Stored entries:
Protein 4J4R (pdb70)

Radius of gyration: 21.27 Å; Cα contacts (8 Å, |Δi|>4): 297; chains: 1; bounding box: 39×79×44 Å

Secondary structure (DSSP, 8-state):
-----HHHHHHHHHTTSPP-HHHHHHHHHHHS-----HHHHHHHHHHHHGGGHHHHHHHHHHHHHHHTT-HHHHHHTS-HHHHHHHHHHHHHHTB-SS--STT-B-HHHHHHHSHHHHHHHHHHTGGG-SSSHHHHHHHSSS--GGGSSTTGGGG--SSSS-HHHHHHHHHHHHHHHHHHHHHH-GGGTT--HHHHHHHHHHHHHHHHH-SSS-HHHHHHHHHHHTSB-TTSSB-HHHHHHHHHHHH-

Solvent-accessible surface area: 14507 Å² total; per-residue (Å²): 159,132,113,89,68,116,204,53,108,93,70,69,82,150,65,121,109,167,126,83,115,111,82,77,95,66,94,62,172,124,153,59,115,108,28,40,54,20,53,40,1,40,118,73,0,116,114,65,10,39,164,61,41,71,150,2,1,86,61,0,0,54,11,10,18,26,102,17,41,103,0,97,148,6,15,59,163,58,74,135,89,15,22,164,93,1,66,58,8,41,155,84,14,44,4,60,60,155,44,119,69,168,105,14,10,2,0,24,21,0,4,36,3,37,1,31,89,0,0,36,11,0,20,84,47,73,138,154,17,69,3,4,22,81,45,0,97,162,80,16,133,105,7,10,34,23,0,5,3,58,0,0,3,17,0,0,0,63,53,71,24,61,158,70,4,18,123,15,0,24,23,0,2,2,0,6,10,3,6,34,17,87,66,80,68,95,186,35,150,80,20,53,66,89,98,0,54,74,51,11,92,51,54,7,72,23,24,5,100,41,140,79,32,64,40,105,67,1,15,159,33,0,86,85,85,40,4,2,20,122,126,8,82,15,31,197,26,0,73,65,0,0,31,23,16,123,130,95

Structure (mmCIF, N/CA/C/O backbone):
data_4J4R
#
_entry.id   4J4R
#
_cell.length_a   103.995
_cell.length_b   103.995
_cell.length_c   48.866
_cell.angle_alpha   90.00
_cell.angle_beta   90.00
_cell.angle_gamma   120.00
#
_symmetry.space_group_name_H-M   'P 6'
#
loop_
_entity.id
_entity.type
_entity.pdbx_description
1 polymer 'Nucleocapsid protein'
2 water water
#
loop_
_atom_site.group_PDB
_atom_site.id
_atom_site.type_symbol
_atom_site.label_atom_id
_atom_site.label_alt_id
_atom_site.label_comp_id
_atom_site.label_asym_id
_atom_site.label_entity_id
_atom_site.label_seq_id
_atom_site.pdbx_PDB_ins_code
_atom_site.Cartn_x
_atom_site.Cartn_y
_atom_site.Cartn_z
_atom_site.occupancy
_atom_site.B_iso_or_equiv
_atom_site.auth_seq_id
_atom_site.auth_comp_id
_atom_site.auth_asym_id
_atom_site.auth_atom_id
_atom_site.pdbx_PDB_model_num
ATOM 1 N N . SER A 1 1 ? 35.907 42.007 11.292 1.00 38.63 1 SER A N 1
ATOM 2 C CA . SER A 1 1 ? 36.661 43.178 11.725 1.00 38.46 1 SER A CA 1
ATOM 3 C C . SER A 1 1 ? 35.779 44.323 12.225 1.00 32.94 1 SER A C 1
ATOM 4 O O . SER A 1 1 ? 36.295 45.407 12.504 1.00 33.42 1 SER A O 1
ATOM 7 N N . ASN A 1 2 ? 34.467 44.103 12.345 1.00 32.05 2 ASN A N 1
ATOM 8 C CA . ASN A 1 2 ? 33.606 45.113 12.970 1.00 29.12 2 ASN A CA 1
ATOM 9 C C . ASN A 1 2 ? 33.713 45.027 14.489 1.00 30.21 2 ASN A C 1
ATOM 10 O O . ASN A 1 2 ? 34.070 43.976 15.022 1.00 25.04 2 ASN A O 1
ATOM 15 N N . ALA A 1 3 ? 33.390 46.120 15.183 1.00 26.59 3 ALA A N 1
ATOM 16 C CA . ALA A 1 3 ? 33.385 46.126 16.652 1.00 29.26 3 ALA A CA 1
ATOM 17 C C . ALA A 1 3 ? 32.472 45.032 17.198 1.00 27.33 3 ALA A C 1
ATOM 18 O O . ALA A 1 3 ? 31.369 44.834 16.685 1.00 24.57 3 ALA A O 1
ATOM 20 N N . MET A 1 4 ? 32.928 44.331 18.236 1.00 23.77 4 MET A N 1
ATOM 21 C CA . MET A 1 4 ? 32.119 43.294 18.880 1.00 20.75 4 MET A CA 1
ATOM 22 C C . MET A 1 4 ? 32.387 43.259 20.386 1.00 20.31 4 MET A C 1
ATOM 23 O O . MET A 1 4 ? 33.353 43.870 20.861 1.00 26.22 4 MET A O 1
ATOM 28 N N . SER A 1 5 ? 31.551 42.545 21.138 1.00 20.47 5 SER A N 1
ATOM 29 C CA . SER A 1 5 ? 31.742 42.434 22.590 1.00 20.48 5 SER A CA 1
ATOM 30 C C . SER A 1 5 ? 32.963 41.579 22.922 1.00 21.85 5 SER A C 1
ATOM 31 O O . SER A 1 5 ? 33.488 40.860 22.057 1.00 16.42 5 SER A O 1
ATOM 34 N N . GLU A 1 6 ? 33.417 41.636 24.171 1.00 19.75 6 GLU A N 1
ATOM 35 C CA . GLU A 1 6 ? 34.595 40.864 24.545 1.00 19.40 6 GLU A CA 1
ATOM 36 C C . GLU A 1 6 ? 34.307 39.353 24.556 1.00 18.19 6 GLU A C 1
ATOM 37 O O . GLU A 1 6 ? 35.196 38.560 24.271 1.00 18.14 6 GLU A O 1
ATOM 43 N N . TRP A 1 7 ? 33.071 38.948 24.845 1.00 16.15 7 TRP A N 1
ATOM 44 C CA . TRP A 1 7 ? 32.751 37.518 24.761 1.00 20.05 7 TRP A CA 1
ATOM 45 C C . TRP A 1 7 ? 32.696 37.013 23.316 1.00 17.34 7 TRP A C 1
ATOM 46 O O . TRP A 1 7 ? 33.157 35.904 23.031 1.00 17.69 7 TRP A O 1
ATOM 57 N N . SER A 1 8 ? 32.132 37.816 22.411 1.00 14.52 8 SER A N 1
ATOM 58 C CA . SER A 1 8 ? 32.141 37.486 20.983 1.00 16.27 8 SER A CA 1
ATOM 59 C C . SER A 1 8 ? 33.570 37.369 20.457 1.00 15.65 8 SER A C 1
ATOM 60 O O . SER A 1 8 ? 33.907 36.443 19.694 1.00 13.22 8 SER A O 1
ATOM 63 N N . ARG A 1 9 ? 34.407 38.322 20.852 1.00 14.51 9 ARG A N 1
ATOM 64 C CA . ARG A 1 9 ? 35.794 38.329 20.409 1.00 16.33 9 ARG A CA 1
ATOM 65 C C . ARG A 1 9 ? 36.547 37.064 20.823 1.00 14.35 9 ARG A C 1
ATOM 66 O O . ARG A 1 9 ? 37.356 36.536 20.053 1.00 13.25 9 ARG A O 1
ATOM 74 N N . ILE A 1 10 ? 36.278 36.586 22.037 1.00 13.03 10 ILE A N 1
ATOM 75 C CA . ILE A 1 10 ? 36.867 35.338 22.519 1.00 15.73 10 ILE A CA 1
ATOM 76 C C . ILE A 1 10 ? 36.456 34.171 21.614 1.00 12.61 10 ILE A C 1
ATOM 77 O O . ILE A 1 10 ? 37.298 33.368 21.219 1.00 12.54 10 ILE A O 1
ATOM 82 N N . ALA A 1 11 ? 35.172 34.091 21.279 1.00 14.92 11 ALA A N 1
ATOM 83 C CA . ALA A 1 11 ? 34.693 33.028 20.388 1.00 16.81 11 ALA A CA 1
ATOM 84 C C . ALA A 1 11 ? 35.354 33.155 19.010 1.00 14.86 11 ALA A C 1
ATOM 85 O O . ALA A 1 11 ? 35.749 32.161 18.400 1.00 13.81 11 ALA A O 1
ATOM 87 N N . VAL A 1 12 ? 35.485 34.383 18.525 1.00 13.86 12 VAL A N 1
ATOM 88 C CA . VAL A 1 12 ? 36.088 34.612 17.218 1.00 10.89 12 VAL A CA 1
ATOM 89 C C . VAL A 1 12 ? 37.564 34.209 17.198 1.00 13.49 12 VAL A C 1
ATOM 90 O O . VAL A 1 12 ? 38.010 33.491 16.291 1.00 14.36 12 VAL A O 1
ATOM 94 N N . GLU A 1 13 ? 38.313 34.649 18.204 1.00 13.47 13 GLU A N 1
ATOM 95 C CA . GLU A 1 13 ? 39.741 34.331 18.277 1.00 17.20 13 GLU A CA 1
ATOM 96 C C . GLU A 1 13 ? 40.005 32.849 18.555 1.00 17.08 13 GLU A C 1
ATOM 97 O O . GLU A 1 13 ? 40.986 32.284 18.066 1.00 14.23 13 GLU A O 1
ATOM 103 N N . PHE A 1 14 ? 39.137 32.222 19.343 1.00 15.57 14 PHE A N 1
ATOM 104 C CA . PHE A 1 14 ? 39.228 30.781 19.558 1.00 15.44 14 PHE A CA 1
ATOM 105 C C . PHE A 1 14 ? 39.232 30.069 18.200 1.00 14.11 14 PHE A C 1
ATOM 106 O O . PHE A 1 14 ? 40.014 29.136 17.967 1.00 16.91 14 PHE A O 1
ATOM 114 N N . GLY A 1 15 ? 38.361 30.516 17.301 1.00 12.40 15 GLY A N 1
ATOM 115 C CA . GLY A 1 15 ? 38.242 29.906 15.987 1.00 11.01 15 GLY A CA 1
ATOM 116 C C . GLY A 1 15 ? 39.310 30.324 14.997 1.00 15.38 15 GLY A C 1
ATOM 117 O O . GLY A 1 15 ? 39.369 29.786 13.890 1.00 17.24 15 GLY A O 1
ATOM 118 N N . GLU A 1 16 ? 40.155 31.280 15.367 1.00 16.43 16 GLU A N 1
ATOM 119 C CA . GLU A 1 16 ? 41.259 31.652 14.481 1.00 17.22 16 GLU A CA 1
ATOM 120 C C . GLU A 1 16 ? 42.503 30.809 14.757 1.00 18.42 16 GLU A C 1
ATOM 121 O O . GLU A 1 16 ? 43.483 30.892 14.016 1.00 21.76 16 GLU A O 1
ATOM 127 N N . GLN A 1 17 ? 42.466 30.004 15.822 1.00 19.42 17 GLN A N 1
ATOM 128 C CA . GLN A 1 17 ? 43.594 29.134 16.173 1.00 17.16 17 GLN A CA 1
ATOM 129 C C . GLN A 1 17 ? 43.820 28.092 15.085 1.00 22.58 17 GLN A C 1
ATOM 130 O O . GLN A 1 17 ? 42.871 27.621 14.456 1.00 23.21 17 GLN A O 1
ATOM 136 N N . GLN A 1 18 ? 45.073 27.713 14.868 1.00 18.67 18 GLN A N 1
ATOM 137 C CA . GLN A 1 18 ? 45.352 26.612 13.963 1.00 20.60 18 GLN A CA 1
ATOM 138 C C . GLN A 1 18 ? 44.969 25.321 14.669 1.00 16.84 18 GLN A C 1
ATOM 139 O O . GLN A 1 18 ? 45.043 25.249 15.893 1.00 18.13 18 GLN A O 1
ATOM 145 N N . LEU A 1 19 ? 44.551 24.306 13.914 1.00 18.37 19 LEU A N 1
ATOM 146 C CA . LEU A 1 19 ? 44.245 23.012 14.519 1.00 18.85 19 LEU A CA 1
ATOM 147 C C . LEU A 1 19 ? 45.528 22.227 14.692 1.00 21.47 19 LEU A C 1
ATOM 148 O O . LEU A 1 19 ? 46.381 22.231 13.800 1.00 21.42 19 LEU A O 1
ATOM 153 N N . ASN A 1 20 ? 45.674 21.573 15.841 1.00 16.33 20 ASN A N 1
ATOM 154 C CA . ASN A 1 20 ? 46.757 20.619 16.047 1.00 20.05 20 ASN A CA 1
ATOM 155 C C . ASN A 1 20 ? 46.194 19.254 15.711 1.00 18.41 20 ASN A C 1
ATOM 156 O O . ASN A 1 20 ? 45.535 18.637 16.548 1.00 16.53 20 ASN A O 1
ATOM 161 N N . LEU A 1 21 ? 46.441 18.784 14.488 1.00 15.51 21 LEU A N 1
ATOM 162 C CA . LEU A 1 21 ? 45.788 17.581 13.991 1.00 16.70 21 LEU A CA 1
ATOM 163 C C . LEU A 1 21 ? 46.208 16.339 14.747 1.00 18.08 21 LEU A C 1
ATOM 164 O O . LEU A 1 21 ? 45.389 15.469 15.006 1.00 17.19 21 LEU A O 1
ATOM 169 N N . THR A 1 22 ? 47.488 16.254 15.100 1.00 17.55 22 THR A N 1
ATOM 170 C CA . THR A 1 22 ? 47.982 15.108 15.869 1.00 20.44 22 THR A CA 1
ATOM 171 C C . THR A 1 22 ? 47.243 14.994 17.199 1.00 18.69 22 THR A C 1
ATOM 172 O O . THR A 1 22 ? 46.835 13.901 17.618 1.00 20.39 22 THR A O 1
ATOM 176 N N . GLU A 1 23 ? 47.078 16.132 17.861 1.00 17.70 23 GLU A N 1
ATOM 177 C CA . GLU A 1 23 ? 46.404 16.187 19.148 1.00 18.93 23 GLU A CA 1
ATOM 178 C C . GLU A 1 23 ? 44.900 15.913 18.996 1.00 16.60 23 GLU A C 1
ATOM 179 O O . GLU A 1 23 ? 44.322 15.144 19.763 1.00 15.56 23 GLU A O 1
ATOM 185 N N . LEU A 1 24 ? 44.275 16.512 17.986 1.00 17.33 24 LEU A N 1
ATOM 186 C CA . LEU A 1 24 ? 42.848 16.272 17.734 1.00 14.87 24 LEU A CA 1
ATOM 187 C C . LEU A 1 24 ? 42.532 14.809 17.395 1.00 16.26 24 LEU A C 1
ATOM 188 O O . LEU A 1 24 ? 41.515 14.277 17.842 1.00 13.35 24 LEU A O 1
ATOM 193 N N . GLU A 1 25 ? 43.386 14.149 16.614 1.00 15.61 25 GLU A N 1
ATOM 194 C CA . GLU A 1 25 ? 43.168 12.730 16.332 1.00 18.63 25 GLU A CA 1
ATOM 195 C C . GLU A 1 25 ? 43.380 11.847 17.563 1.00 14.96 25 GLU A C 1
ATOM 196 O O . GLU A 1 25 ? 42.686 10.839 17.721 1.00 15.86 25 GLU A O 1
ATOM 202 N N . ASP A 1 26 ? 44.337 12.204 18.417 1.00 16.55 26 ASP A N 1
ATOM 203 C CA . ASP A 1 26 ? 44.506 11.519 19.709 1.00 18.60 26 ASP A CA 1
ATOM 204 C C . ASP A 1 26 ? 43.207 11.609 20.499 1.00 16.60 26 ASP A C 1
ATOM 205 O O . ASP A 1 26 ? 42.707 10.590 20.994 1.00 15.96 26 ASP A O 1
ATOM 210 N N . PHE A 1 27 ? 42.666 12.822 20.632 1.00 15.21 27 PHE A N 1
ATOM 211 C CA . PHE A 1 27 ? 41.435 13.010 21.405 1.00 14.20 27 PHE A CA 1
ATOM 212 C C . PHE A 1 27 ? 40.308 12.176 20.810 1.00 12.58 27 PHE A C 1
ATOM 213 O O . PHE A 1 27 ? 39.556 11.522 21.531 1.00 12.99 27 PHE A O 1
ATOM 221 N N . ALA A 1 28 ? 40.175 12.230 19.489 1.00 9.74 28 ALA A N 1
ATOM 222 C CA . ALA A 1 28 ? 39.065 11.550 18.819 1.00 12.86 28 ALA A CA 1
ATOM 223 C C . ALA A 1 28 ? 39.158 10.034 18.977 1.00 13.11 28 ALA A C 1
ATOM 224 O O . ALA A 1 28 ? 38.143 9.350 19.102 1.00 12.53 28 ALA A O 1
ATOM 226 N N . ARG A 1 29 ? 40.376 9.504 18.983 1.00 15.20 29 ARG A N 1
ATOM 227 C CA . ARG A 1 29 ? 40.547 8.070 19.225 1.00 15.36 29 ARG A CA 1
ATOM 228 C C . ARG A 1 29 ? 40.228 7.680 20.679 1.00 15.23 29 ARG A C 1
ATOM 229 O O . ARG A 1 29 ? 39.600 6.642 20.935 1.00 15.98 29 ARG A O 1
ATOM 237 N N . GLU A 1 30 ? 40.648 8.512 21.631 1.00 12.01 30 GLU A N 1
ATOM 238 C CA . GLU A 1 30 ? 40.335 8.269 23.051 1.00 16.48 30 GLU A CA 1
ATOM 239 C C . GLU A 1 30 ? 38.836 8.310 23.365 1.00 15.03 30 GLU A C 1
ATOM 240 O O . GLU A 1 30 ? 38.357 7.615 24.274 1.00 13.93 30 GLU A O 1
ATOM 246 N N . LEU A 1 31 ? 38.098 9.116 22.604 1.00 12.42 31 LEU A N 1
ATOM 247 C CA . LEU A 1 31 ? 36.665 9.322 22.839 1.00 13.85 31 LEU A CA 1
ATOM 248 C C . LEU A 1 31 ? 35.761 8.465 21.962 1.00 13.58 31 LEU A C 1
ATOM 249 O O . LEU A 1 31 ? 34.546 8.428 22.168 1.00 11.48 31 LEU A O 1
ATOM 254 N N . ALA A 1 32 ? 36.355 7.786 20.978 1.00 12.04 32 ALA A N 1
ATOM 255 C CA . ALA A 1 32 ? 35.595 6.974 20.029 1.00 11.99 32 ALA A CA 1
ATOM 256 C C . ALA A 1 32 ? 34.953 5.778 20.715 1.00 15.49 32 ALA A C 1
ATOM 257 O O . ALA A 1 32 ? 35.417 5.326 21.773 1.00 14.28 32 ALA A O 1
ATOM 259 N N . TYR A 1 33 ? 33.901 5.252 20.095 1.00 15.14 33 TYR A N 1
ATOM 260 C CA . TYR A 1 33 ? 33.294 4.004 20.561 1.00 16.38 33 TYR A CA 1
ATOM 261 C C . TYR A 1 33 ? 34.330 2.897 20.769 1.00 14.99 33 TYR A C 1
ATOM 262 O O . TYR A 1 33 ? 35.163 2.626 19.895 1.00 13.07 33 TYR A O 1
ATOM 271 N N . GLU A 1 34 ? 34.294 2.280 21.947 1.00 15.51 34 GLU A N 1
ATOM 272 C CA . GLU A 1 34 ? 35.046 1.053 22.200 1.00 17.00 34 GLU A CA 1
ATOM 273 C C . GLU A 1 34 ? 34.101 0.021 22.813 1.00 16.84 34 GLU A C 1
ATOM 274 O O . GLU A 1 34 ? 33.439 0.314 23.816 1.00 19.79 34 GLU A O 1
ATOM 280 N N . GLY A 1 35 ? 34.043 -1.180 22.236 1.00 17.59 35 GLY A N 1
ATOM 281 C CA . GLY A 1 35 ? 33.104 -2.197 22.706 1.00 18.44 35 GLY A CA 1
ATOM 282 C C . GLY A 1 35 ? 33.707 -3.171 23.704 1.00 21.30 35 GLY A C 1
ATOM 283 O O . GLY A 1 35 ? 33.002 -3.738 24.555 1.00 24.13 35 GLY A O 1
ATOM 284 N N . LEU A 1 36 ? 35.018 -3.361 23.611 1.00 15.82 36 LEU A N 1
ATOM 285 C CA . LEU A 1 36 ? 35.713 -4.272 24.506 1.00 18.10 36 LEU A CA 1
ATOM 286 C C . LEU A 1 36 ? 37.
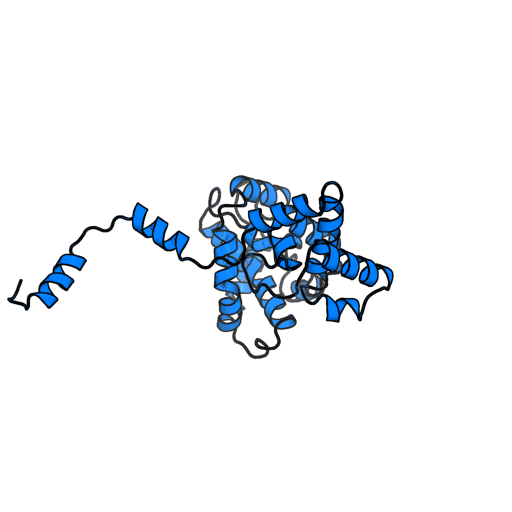212 -4.059 24.483 1.00 18.72 36 LEU A C 1
ATOM 287 O O . LEU A 1 36 ? 37.776 -3.480 23.537 1.00 17.50 36 LEU A O 1
ATOM 292 N N . ASP A 1 37 ? 37.842 -4.545 25.543 1.00 16.10 37 ASP A N 1
ATOM 293 C CA . ASP A 1 37 ? 39.280 -4.499 25.711 1.00 21.76 37 ASP A CA 1
ATOM 294 C C . ASP A 1 37 ? 39.807 -5.942 25.631 1.00 15.98 37 ASP A C 1
ATOM 295 O O . ASP A 1 37 ? 39.755 -6.693 26.614 1.00 18.48 37 ASP A O 1
ATOM 300 N N . PRO A 1 38 ? 40.311 -6.339 24.454 1.00 16.26 38 PRO A N 1
ATOM 301 C CA . PRO A 1 38 ? 40.698 -7.741 24.270 1.00 13.89 38 PRO A CA 1
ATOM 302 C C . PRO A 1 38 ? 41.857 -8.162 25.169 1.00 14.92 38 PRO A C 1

*ABOUT THIS EXERCISE*:
Above are some lines. Repeat exactly, and only, those from the line that has "ATOM 210 N N" through the line that has "ATOM 221 N N".

*RESPONSE AREA*:
ATOM 210 N N . PHE A 1 27 ? 42.666 12.822 20.632 1.00 15.21 27 PHE A N 1
ATOM 211 C CA . PHE A 1 27 ? 41.435 13.010 21.405 1.00 14.20 27 PHE A CA 1
ATOM 212 C C . PHE A 1 27 ? 40.308 12.176 20.810 1.00 12.58 27 PHE A C 1
ATOM 213 O O . PHE A 1 27 ? 39.556 11.522 21.531 1.00 12.99 27 PHE A O 1
ATOM 221 N N . ALA A 1 28 ? 40.175 12.230 19.489 1.00 9.74 28 ALA A N 1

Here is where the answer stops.